Seasonally adjusted data is calculated by:

 Operating income (raw data) – estimated overall seasonal effect

The calculation for the Mar-05 quarter is 17322 – (–574.938) = 17896.938

The raw data and the seasonally adjusted data are displayed below. Note that M, J, S and D indicate quarter years ending in March, June, September and December respectively.

Curriculum achievement objectives reference
Statistical investigation: (Level 8)

A sequence is an ordered set (usually of numbers) arranged in such a way that the next element (or term) of the sequence is completely specified. E.g. 4, 7, 10, 13, … (The nth term (or general term) is given by the rule (3xn)+1 For example, the 5^th term is (3x5)+1).
A finite sequence has a first and last term e.g. 2, 4, 6 , 8, …, 20
An infinite sequence continues indefinitely, e.g. 2, 4, 6, 8, …

A sequential pattern is a pattern whose terms change in an identifiable and consistent way. Examples are 2, 5, 8, 11, 14, 17, … and 1, 3, 6, 10,15, 21, … or a, b, d, g, k, p, …
The ordinal position of a term in a sequential pattern refers to its position in the pattern, that is, which term it is in the pattern. For example, in the pattern 2, 5, 8, 11, 14, 17, … the first term, T₁ is 2; the second term T₂ is 5 etc.

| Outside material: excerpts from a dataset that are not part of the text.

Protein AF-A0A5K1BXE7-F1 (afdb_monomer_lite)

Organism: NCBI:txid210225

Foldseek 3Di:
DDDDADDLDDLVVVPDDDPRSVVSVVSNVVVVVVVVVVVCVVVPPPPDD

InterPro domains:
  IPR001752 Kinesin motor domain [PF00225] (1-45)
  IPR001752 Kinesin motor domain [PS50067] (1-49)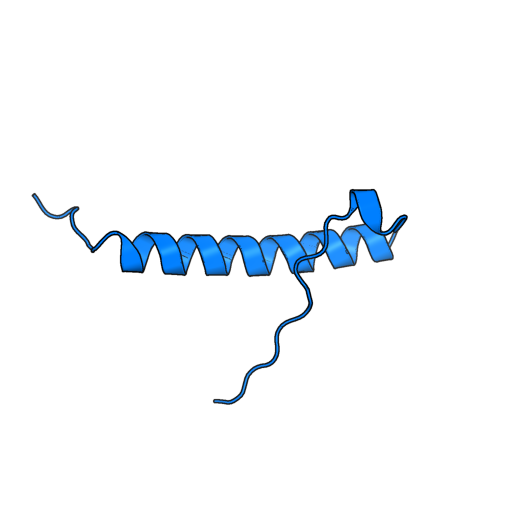
  IPR027417 P-loop containing nucleoside triphosphate hydrolase [SSF52540] (1-46)
  IPR027640 Kinesin-like protein [PTHR47968] (1-46)
  IPR036961 Kinesin motor domain superfamily [G3DSA:3.40.850.10] (1-48)

Radius of gyration: 14.83 Å; chains: 1; bounding box: 38×16×33 Å

pLDDT: mean 86.97, std 12.46, range [43.38, 96.38]

Structure (mmCIF, N/CA/C/O backbone):
data_AF-A0A5K1BXE7-F1
#
_entry.id   AF-A0A5K1BXE7-F1
#
loop_
_atom_site.group_PDB
_atom_site.id
_atom_site.type_symbol
_atom_site.label_atom_id
_atom_site.label_alt_id
_atom_site.label_comp_id
_atom_site.label_asym_id
_atom_site.label_entity_id
_atom_site.label_seq_id
_atom_site.pdbx_PDB_ins_code
_atom_site.Cartn_x
_atom_site.Cartn_y
_atom_site.Cartn_z
_atom_site.occupancy
_atom_site.B_iso_or_equiv
_atom_site.auth_seq_id
_atom_site.auth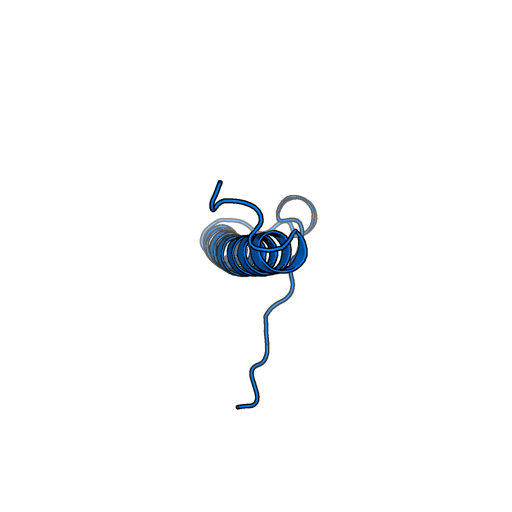_comp_id
_atom_site.auth_asym_id
_atom_site.auth_atom_id
_atom_site.pdbx_PDB_model_num
ATOM 1 N N . ASN A 1 1 ? -8.854 -6.094 -19.806 1.00 73.50 1 ASN A N 1
ATOM 2 C CA . ASN A 1 1 ? -9.275 -6.313 -18.407 1.00 73.50 1 ASN A CA 1
ATOM 3 C C . ASN A 1 1 ? -9.512 -4.969 -17.755 1.00 73.50 1 ASN A C 1
ATOM 5 O O . ASN A 1 1 ? -8.629 -4.128 -17.835 1.00 73.50 1 ASN A O 1
ATOM 9 N N . LEU A 1 2 ? -10.692 -4.763 -17.174 1.00 86.19 2 LEU A N 1
ATOM 10 C CA . LEU A 1 2 ? -10.994 -3.603 -16.334 1.00 86.19 2 LEU A CA 1
ATOM 11 C C . LEU A 1 2 ? -10.930 -4.073 -14.883 1.00 86.19 2 LEU A C 1
ATOM 13 O O . LEU A 1 2 ? -11.534 -5.091 -14.552 1.00 86.19 2 LEU A O 1
ATOM 17 N N . VAL A 1 3 ? -10.149 -3.384 -14.058 1.00 90.50 3 VAL A N 1
ATOM 18 C CA . VAL A 1 3 ? -9.911 -3.749 -12.658 1.00 90.50 3 VAL A CA 1
ATOM 19 C C . VAL A 1 3 ? -10.021 -2.482 -11.823 1.00 90.50 3 VAL A C 1
ATOM 21 O O . VAL A 1 3 ? -9.439 -1.465 -12.196 1.00 90.50 3 VAL A O 1
ATOM 24 N N . ASP A 1 4 ? -10.763 -2.559 -10.721 1.00 94.56 4 ASP A N 1
ATOM 25 C CA . ASP A 1 4 ? -10.885 -1.487 -9.732 1.00 94.56 4 ASP A CA 1
ATOM 26 C C . ASP A 1 4 ? -10.069 -1.829 -8.476 1.00 94.56 4 ASP A C 1
ATOM 28 O O . ASP A 1 4 ? -9.906 -3.004 -8.132 1.00 94.56 4 ASP A O 1
ATOM 32 N N . LEU A 1 5 ? -9.531 -0.809 -7.809 1.00 93.94 5 LEU A N 1
ATOM 33 C CA . LEU A 1 5 ? -8.676 -0.942 -6.633 1.00 93.94 5 LEU A CA 1
ATOM 34 C C . LEU A 1 5 ? -9.240 -0.114 -5.479 1.00 93.94 5 LEU A C 1
ATOM 36 O O . LEU A 1 5 ? -9.568 1.059 -5.633 1.00 93.94 5 LEU A O 1
ATOM 40 N N . ALA A 1 6 ? -9.289 -0.719 -4.292 1.00 91.88 6 ALA A N 1
ATOM 41 C CA . ALA A 1 6 ? -9.641 -0.004 -3.071 1.00 91.88 6 ALA A CA 1
ATOM 42 C C . ALA A 1 6 ? -8.603 1.088 -2.730 1.00 91.88 6 ALA A C 1
ATOM 44 O O . ALA A 1 6 ? -7.457 1.047 -3.181 1.00 91.88 6 ALA A O 1
ATOM 45 N N . GLY A 1 7 ? -9.000 2.065 -1.911 1.00 90.75 7 GLY A N 1
ATOM 46 C CA . GLY A 1 7 ? -8.149 3.198 -1.541 1.00 90.75 7 GLY A CA 1
ATOM 47 C C . GLY A 1 7 ? -6.952 2.822 -0.655 1.00 90.75 7 GLY A C 1
ATOM 48 O O . GLY A 1 7 ? -7.068 2.016 0.266 1.00 90.75 7 GLY A O 1
ATOM 49 N N . SER A 1 8 ? -5.803 3.466 -0.894 1.00 89.81 8 SER A N 1
ATOM 50 C CA . SER A 1 8 ? -4.600 3.366 -0.047 1.00 89.81 8 SER A CA 1
ATOM 51 C C . SER A 1 8 ? -4.684 4.340 1.134 1.00 89.81 8 SER A C 1
ATOM 53 O O . SER A 1 8 ? -3.993 5.364 1.180 1.00 89.81 8 SER A O 1
ATOM 55 N N . GLU A 1 9 ? -5.556 4.057 2.094 1.00 87.12 9 GLU A N 1
ATOM 56 C CA . GLU A 1 9 ? -5.775 4.930 3.245 1.00 87.12 9 GLU A CA 1
ATOM 57 C C . GLU A 1 9 ? -4.790 4.658 4.385 1.00 87.12 9 GLU A C 1
ATOM 59 O O . GLU A 1 9 ? -4.435 3.521 4.705 1.00 87.12 9 GLU A O 1
ATOM 64 N N . ARG A 1 10 ? -4.375 5.720 5.083 1.00 86.56 10 ARG A N 1
ATOM 65 C CA . ARG A 1 10 ? -3.587 5.565 6.309 1.00 86.56 10 ARG A CA 1
ATOM 66 C C . ARG A 1 10 ? -4.492 5.064 7.421 1.00 86.56 10 ARG A C 1
ATOM 68 O O . ARG A 1 10 ? -5.264 5.845 7.965 1.00 86.56 10 ARG A O 1
ATOM 75 N N . VAL A 1 11 ? -4.297 3.814 7.824 1.00 82.31 11 VAL A N 1
ATOM 76 C CA . VAL A 1 11 ? -5.019 3.157 8.923 1.00 82.31 11 VAL A CA 1
ATOM 77 C C . VAL A 1 11 ? -5.172 4.060 10.156 1.00 82.31 11 VAL A C 1
ATOM 79 O O . VAL A 1 11 ? -6.280 4.226 10.654 1.00 82.31 11 VAL A O 1
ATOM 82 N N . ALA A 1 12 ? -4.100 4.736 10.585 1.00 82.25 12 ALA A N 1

A series is the sum of the terms of a sequence. For example, suppose we have the sequence 1/2, 1/4, 1/8, 1/16...
1/2 + 1/4 + 1/8 + 1/16 …is a series since it is the sum of the above sequence.
This is an infinite series since it continues indefinitely, but it is also a convergent series since it has a finite sum. The sum of this series is 1, which can be easily seen by observing the difference between 1 and the sum after one term, two terms, three terms etc.

A set is a collection of objects or ideas

SI stands for Systeme Internationale d’Unites (International System of Units). We usually refer to this as the metric system. It is a system of weights and measures based on powers of ten and the weight of water. (See SI measurement units)

Most of the commonly used metric units and their abbreviations are as follows:

• Length: metre (m), kilometre (km) (1000 metres), centimetre (cm) (1/100 metre), millimetre (mm) (1/1000 metre)
• Volume: cubic metre (m³), cubic centimetre (cm³, or c.c.),
• Capacity: Units of volume may appropriately be used as units of capacity. A commonly used unit (especially with fluids) is the litre (l) (1000 cm³), and the millilitre (ml) (1 cm³). These units may also be used as units of volume.
• Weight: (See mass and weight). The basic unit of weight in common use is the gram (g). It is the weight of 1 cm³ of water. Other units are the kilogram (kg) (1000g, the weight of a litre of water), the milligram (mg) (1/1000 g), the tonne (1000 kg, the weight of a cubic metre of water).
• Area: : The basic unit of area is the square metre (m²). Other units in use are the square millimetre (mm²), the square centimetre (cm²), and the hectare (10,000 m²). So a hectare is the area of a square of sides 100 m.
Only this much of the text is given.